## What to work on
Find the line in the data below that contains "ATOM 70 C C". Return that line and all the lines after it, unchanged.

(Source data)

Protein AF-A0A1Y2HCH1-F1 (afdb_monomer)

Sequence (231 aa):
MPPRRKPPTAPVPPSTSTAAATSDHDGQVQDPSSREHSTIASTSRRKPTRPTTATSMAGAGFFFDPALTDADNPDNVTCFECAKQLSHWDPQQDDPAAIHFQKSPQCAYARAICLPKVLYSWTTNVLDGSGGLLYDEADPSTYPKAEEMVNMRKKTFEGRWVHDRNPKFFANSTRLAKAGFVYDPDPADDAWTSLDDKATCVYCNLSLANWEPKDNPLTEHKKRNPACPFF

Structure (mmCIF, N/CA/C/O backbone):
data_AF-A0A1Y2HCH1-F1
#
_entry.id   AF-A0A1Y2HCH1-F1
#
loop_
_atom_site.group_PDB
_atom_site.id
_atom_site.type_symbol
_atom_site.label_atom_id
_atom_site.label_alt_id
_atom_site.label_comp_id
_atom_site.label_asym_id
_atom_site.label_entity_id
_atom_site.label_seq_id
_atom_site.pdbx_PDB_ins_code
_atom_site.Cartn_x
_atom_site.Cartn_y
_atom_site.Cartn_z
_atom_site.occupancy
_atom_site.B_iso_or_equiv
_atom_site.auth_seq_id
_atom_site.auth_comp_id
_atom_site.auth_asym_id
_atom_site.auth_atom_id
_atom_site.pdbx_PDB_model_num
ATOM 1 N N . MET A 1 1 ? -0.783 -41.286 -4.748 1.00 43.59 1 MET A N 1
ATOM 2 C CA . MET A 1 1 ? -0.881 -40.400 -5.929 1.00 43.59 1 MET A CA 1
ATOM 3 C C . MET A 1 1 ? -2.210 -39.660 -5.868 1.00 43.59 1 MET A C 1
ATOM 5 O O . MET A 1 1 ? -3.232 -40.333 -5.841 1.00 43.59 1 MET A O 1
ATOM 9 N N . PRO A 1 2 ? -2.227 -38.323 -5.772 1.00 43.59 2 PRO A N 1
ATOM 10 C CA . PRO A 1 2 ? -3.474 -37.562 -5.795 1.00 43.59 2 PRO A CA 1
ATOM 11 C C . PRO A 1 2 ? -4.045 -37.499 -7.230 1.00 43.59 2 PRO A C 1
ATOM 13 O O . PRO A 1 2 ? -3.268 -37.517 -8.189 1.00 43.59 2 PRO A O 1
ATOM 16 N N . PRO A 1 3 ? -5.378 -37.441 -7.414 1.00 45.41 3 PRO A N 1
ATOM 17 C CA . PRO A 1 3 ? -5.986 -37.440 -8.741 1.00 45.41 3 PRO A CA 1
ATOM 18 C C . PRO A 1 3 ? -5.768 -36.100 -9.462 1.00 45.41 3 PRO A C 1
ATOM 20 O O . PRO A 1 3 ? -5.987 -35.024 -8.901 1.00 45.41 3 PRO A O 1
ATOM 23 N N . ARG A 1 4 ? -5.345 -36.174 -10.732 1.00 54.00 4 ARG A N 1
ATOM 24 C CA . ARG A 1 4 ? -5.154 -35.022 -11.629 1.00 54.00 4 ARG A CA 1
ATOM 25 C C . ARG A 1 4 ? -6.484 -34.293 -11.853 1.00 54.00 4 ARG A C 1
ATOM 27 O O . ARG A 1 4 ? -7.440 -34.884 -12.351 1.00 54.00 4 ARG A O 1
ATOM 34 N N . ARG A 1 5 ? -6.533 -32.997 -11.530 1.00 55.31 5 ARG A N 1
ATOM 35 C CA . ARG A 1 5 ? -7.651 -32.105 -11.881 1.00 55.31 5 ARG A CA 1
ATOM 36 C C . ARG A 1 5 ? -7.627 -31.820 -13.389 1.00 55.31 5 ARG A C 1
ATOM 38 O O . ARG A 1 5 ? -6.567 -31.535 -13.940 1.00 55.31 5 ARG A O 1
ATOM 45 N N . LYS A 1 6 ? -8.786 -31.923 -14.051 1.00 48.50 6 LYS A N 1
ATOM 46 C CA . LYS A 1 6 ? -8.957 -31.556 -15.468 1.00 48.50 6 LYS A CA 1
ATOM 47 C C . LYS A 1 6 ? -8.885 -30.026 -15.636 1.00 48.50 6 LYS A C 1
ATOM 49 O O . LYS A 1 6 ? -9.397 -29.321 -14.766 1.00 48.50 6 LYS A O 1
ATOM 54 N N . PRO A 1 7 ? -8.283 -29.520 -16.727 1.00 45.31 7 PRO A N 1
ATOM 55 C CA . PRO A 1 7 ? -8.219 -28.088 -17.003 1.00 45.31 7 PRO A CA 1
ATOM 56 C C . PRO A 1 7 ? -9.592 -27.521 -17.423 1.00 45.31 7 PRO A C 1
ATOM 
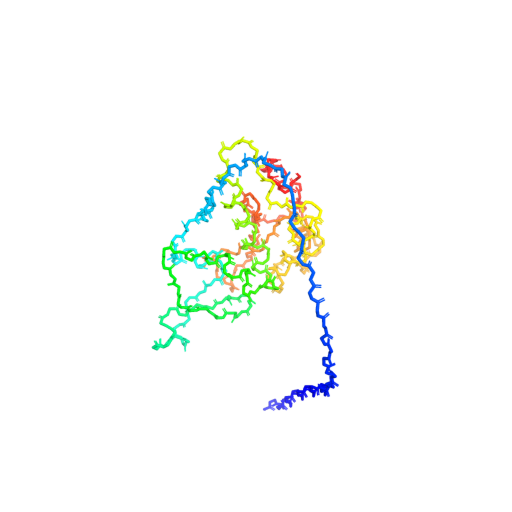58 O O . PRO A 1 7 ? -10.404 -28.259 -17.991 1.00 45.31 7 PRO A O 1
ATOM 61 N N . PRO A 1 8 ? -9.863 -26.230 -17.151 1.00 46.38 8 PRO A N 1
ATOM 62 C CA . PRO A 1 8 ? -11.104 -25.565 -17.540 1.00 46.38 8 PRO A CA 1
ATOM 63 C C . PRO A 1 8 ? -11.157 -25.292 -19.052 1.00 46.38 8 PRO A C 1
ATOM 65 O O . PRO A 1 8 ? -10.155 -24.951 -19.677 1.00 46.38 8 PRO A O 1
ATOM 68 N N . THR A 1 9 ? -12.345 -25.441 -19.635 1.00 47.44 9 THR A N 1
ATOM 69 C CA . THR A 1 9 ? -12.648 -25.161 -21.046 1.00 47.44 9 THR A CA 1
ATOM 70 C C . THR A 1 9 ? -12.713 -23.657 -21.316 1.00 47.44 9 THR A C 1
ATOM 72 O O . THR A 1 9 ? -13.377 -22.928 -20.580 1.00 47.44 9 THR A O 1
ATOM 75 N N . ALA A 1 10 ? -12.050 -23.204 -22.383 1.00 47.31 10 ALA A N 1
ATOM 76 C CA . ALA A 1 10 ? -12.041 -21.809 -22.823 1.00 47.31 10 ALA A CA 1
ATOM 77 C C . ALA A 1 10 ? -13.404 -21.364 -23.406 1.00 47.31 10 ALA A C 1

## Result
ATOM 70 C C . THR A 1 9 ? -12.713 -23.657 -21.316 1.00 47.44 9 THR A C 1
ATOM 72 O O . THR A 1 9 ? -13.377 -22.928 -20.580 1.00 47.44 9 THR A O 1
ATOM 75 N N . ALA A 1 10 ? -12.050 -23.204 -22.383 1.00 47.31 10 ALA A N 1
ATOM 76 C CA . ALA A 1 10 ? -12.041 -21.809 -22.823 1.00 47.31 10 ALA A CA 1
ATOM 77 C C . ALA A 1 10 ? -13.404 -21.364 -23.406 1.00 47.31 10 ALA A C 1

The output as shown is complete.